Serious illness conversations

Why use machine learning models ?

For patients, 80% of Americans would prefer to die at home but only 20% of them do. Many receive unnecessary treatments during the last months of life. By some estimates, of those admitted to hospitals, less than half needing palliative care actually receive it. Patients that do receive hospice care report excellent outcomes on a variety of measures which include: Better pain and symptom management; Increased patient and family satisfaction; Significant reductions in health care cost; Increased time spent at home.

Most patients who enroll in hospice are medically complex. Clinicians often rely on ‘gut’ instinct to estimate life expectancy in these patients because no easy-to-use, at-the-bedside, generalisable, risk assessment tools exist. This predictive uncertainty often delays the formulation of a timely care plan, resulting in missed opportunities when patients are relatively stable and can make informed decisions that will truly alter their outcomes and quality of life. Instead, serious illness conversations and palliative care referrals occur in last-minute settings, after patients have become critically ill, or are admitted to the hospital. Indeed, there has been considerable interest in developing institutional programs to train clinicians in identifying high risk patients and have serious illness conversations earlier.

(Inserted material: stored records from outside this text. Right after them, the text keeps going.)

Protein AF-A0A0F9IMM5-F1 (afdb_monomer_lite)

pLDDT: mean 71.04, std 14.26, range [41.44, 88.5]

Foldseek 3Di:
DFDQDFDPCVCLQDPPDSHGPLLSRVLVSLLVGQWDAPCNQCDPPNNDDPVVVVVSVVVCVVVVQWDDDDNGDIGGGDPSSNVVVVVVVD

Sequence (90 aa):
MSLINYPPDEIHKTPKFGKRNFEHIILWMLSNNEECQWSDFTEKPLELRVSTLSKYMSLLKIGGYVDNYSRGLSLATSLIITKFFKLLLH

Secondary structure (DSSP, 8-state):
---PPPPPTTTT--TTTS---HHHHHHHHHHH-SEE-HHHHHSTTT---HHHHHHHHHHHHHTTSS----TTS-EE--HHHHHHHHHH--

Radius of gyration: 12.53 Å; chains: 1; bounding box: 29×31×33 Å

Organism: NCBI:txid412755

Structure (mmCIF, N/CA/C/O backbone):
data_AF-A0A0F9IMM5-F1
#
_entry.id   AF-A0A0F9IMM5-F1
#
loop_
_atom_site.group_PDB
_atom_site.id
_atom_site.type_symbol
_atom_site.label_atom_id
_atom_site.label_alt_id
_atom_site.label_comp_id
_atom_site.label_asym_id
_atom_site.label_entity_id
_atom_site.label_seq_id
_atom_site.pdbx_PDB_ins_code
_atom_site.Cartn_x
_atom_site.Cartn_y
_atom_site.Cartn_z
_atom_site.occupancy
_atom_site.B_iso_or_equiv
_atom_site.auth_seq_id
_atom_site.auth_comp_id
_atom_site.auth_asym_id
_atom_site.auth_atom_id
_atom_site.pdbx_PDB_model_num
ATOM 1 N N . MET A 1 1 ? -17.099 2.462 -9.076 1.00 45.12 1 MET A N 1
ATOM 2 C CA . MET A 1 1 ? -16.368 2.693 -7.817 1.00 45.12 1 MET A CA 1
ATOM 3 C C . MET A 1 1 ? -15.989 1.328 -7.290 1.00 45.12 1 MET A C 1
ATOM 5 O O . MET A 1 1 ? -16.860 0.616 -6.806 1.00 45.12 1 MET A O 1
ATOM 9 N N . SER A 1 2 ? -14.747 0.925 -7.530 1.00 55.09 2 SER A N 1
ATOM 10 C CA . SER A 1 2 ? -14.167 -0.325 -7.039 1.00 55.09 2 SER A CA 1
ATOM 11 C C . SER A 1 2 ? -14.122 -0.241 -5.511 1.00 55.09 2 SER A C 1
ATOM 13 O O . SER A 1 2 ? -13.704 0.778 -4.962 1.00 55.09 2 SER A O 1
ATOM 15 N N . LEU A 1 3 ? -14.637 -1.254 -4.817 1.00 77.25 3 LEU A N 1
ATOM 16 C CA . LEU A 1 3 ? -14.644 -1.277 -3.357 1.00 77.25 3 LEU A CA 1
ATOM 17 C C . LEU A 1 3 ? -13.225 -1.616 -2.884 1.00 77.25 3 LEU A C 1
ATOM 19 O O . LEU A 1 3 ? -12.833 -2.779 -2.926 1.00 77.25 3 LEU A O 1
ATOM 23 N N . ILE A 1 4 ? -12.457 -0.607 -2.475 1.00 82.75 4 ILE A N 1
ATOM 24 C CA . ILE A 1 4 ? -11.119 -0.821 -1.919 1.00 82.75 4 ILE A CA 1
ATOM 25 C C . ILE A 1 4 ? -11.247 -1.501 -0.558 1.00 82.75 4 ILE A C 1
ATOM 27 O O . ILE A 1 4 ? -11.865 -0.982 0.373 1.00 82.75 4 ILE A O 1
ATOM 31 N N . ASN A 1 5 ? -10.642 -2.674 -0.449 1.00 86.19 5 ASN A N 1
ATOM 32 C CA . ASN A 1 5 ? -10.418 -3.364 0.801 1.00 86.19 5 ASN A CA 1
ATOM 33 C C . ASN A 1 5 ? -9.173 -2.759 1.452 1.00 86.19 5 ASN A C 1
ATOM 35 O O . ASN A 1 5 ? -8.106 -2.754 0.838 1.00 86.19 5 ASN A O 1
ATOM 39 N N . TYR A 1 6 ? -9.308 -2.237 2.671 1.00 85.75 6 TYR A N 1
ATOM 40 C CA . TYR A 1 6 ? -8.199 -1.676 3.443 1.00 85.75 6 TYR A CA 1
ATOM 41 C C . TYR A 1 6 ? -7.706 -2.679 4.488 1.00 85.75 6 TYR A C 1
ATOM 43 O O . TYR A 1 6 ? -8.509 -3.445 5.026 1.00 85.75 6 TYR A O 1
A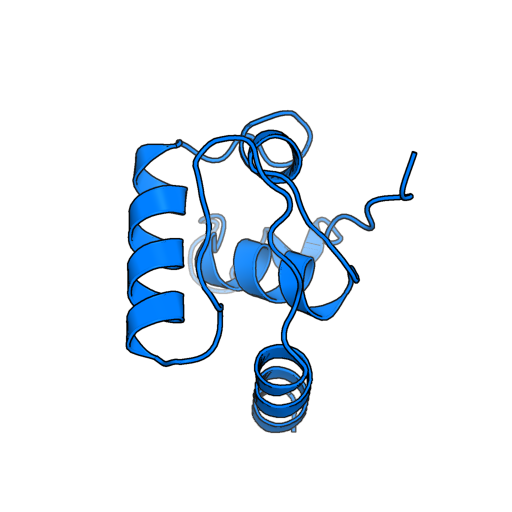TOM 51 N N . PRO A 1 7 ? -6.399 -2.685 4.802 1.00 83.19 7 PRO A N 1
ATOM 52 C CA . PRO A 1 7 ? -5.854 -3.612 5.775 1.00 83.19 7 PRO A CA 1
ATOM 53 C C . PRO A 1 7 ? -6.468 -3.365 7.159 1.00 83.19 7 PRO A C 1
ATOM 55 O O . PRO A 1 7 ? -6.665 -2.210 7.543 1.00 83.19 7 PRO A O 1
ATOM 58 N N . PRO A 1 8 ? -6.737 -4.424 7.941 1.00 78.88 8 PRO A N 1
ATOM 59 C CA . PRO A 1 8 ? -7.159 -4.273 9.327 1.00 78.88 8 PRO A CA 1
ATOM 60 C C . PRO A 1 8 ? -6.056 -3.615 10.170 1.00 78.88 8 PRO A C 1
ATOM 62 O O . PRO A 1 8 ? -4.863 -3.806 9.912 1.00 78.88 8 PRO A O 1
ATOM 65 N N . ASP A 1 9 ? -6.447 -2.907 11.236 1.00 70.12 9 ASP A N 1
ATOM 66 C CA . ASP A 1 9 ? -5.546 -2.200 12.169 1.00 70.12 9 ASP A CA 1
ATOM 67 C C . ASP A 1 9 ? -4.409 -3.070 12.737 1.00 70.12 9 ASP A C 1
ATOM 69 O O . ASP A 1 9 ? -3.378 -2.564 13.185 1.00 70.12 9 ASP A O 1
ATOM 73 N N . GLU A 1 10 ? -4.560 -4.392 12.720 1.00 65.94 10 GLU A N 1
ATOM 74 C CA . GLU A 1 10 ? -3.527 -5.333 13.149 1.00 65.94 10 GLU A CA 1
ATOM 75 C C . GLU A 1 10 ? -2.294 -5.318 12.234 1.00 65.94 10 GLU A C 1
ATOM 77 O O . GLU A 1 10 ? -1.170 -5.374 12.727 1.00 65.94 10 GLU A O 1
ATOM 82 N N . ILE A 1 11 ? -2.466 -5.122 10.921 1.00 63.62 11 ILE A N 1
ATOM 83 C CA . ILE A 1 11 ? -1.354 -5.010 9.954 1.00 63.62 11 ILE A CA 1
ATOM 84 C C . ILE A 1 11 ? -0.594 -3.690 10.139 1.00 63.62 11 ILE A C 1
ATOM 86 O O . ILE A 1 11 ? 0.592 -3.576 9.816 1.00 63.62 11 ILE A O 1
ATOM 90 N N . HIS A 1 12 ? -1.248 -2.688 10.731 1.00 57.03 12 HIS A N 1
ATOM 91 C CA . HIS A 1 12 ? -0.626 -1.407 11.049 1.00 57.03 12 HIS A CA 1
ATOM 92 C C . HIS A 1 12 ? 0.363 -1.534 12.219 1.00 57.03 12 HIS A C 1
ATOM 94 O O . HIS A 1 12 ? 1.228 -0.668 12.384 1.00 57.03 12 HIS A O 1
ATOM 100 N N . LYS A 1 13 ? 0.276 -2.608 13.017 1.00 51.69 13 LYS A N 1
ATOM 101 C CA . LYS A 1 13 ? 1.115 -2.848 14.192 1.00 51.69 13 LYS A CA 1
ATOM 102 C C . LYS A 1 13 ? 2.267 -3.784 13.834 1.00 51.69 13 LYS A C 1
ATOM 104 O O . LYS A 1 13 ? 2.112 -4.996 13.766 1.00 51.69 13 LYS A O 1
ATOM 109 N N . THR A 1 14 ? 3.480 -3.250 13.683 1.00 49.69 14 THR A N 1
ATOM 110 C CA . THR A 1 14 ? 4.659 -4.126 13.788 1.00 49.69 14 THR A CA 1
ATOM 111 C C . THR A 1 14 ? 4.776 -4.639 15.224 1.00 49.69 14 THR A C 1
ATOM 113 O O . THR A 1 14 ? 4.805 -3.801 16.133 1.00 49.69 14 THR A O 1
ATOM 116 N N . PRO A 1 15 ? 4.960 -5.951 15.452 1.00 49.22 15 PRO A N 1
ATOM 117 C CA . PRO A 1 15 ? 5.118 -6.501 16.798 1.00 49.22 15 PRO A CA 1
ATOM 118 C C . PRO A 1 15 ? 6.392 -6.023 17.518 1.00 49.22 15 PRO A C 1
ATOM 120 O O . PRO A 1 15 ? 6.493 -6.170 18.729 1.00 49.22 15 PRO A O 1
ATOM 123 N N . LYS A 1 16 ? 7.366 -5.433 16.805 1.00 44.91 16 LYS A N 1
ATOM 124 C CA . LYS A 1 16 ? 8.663 -5.041 17.384 1.00 44.91 16 LYS A CA 1
ATOM 125 C C . LYS A 1 16 ? 8.851 -3.554 17.709 1.00 44.91 16 LYS A C 1
ATOM 127 O O . LYS A 1 16 ? 9.693 -3.270 18.548 1.00 44.91 16 LYS A O 1
ATOM 132 N N . PHE A 1 17 ? 8.139 -2.606 17.081 1.00 45.72 17 PHE A N 1
ATOM 133 C CA . PHE A 1 17 ? 8.492 -1.176 17.232 1.00 45.72 17 PHE A CA 1
ATOM 134 C C . PHE A 1 17 ? 7.345 -0.156 17.150 1.00 45.72 17 PHE A C 1
ATOM 136 O O . PHE A 1 17 ? 7.619 1.042 17.130 1.00 45.72 17 PHE A O 1
ATOM 143 N N . GLY A 1 18 ? 6.075 -0.573 17.074 1.00 50.56 18 GLY A N 1
ATOM 144 C CA . GLY A 1 18 ? 4.950 0.377 16.985 1.00 50.56 18 GLY A CA 1
ATOM 145 C C . GLY A 1 18 ? 4.982 1.307 15.758 1.00 50.56 18 GLY A C 1
ATOM 146 O O . GLY A 1 18 ? 4.227 2.273 15.696 1.00 50.56 18 GLY A O 1
ATOM 147 N N . LYS A 1 19 ? 5.851 1.035 14.772 1.00 54.38 19 LYS A N 1
ATOM 148 C CA . LYS A 1 19 ? 5.936 1.787 13.519 1.00 54.38 19 LYS A CA 1
ATOM 149 C C . LYS A 1 19 ? 5.071 1.106 12.471 1.00 54.38 19 LYS A C 1
ATOM 151 O O . LYS A 1 19 ? 5.137 -0.105 12.292 1.00 54.38 19 LYS A O 1
ATOM 156 N N . ARG A 1 20 ? 4.279 1.907 11.763 1.00 63.91 20 ARG A N 1
ATOM 157 C CA . ARG A 1 20 ? 3.423 1.453 10.670 1.00 63.91 20 ARG A CA 1
ATOM 158 C C . ARG A 1 20 ? 4.313 0.865 9.564 1.00 63.91 20 ARG A C 1
ATOM 160 O O . ARG A 1 20 ? 5.159 1.578 9.020 1.00 63.91 20 ARG A O 1
ATOM 167 N N . ASN A 1 21 ? 4.186 -0.433 9.274 1.00 74.69 21 ASN A N 1
ATOM 168 C CA . ASN A 1 21 ? 4.978 -1.063 8.216 1.00 74.69 21 ASN A CA 1
ATOM 169 C C . ASN A 1 21 ? 4.349 -0.748 6.857 1.00 74.69 21 ASN A C 1
ATOM 171 O O . ASN A 1 21 ? 3.515 -1.496 6.354 1.00 74.69 21 ASN A O 1
ATOM 175 N N . PHE A 1 22 ? 4.734 0.394 6.288 1.00 77.81 22 PHE A N 1
ATOM 176 C CA . PHE A 1 22 ? 4.201 0.862 5.011 1.00 77.81 22 PHE A CA 1
ATOM 177 C C . PHE A 1 22 ? 4.442 -0.123 3.869 1.00 77.81 22 PHE A C 1
ATOM 179 O O . PHE A 1 22 ? 3.594 -0.226 2.996 1.00 77.81 22 PHE A O 1
ATOM 186 N N . GLU A 1 23 ? 5.540 -0.880 3.899 1.00 77.06 23 GLU A N 1
ATOM 187 C CA . GLU A 1 23 ? 5.791 -1.947 2.929 1.00 77.06 23 GLU A CA 1
ATOM 188 C C . GLU A 1 23 ? 4.696 -3.010 2.983 1.00 77.06 23 GLU A C 1
ATOM 190 O O . GLU A 1 23 ? 4.084 -3.329 1.969 1.00 77.06 23 GLU A O 1
ATOM 195 N N . HIS A 1 24 ? 4.403 -3.504 4.186 1.00 78.69 24 HIS A N 1
ATOM 196 C CA . HIS A 1 24 ? 3.396 -4.539 4.390 1.00 78.69 24 HIS A CA 1
ATOM 197 C C . HIS A 1 24 ? 1.992 -4.029 4.044 1.00 78.69 24 HIS A C 1
ATOM 199 O O . HIS A 1 24 ? 1.229 -4.737 3.400 1.00 78.69 24 HIS A O 1
ATOM 205 N N . ILE A 1 25 ? 1.668 -2.781 4.394 1.00 84.38 25 ILE A N 1
ATOM 206 C CA . ILE A 1 25 ? 0.397 -2.147 4.012 1.00 84.38 25 ILE A CA 1
ATOM 207 C C . ILE A 1 25 ? 0.267 -2.062 2.493 1.00 84.38 25 ILE A C 1
ATOM 209 O O . ILE A 1 25 ? -0.755 -2.464 1.946 1.00 84.38 25 ILE A O 1
ATOM 213 N N . ILE A 1 26 ? 1.300 -1.564 1.809 1.00 84.25 26 ILE A N 1
ATOM 214 C CA . ILE A 1 26 ? 1.298 -1.428 0.352 1.00 84.25 26 ILE A CA 1
ATOM 215 C C . ILE A 1 26 ? 1.126 -2.796 -0.311 1.00 84.25 26 ILE A C 1
ATOM 217 O O . ILE A 1 26 ? 0.298 -2.951 -1.204 1.00 84.25 26 ILE A O 1
ATOM 221 N N . LEU A 1 27 ? 1.873 -3.798 0.151 1.00 79.81 27 LEU A N 1
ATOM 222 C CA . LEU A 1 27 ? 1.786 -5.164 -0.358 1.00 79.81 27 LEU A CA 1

A lack of accurate prognostic models hinders formulation of timely care plans and results in a large amount of waste. Hospice stay costs average $153/day compared to $6,200/day for in-hospital care. The consequences of misestimating the risk of death has resulted in systemic hospice underutilization in the US. Machine learning models can accurately estimate risk of death in complex multi-condition medical patients. They provide a systematic,objective measure of 6-month mortality risk and can be automated in order to streamline workflows. This can improve access to timely, data-informed serious illness conversations between patients and their providers.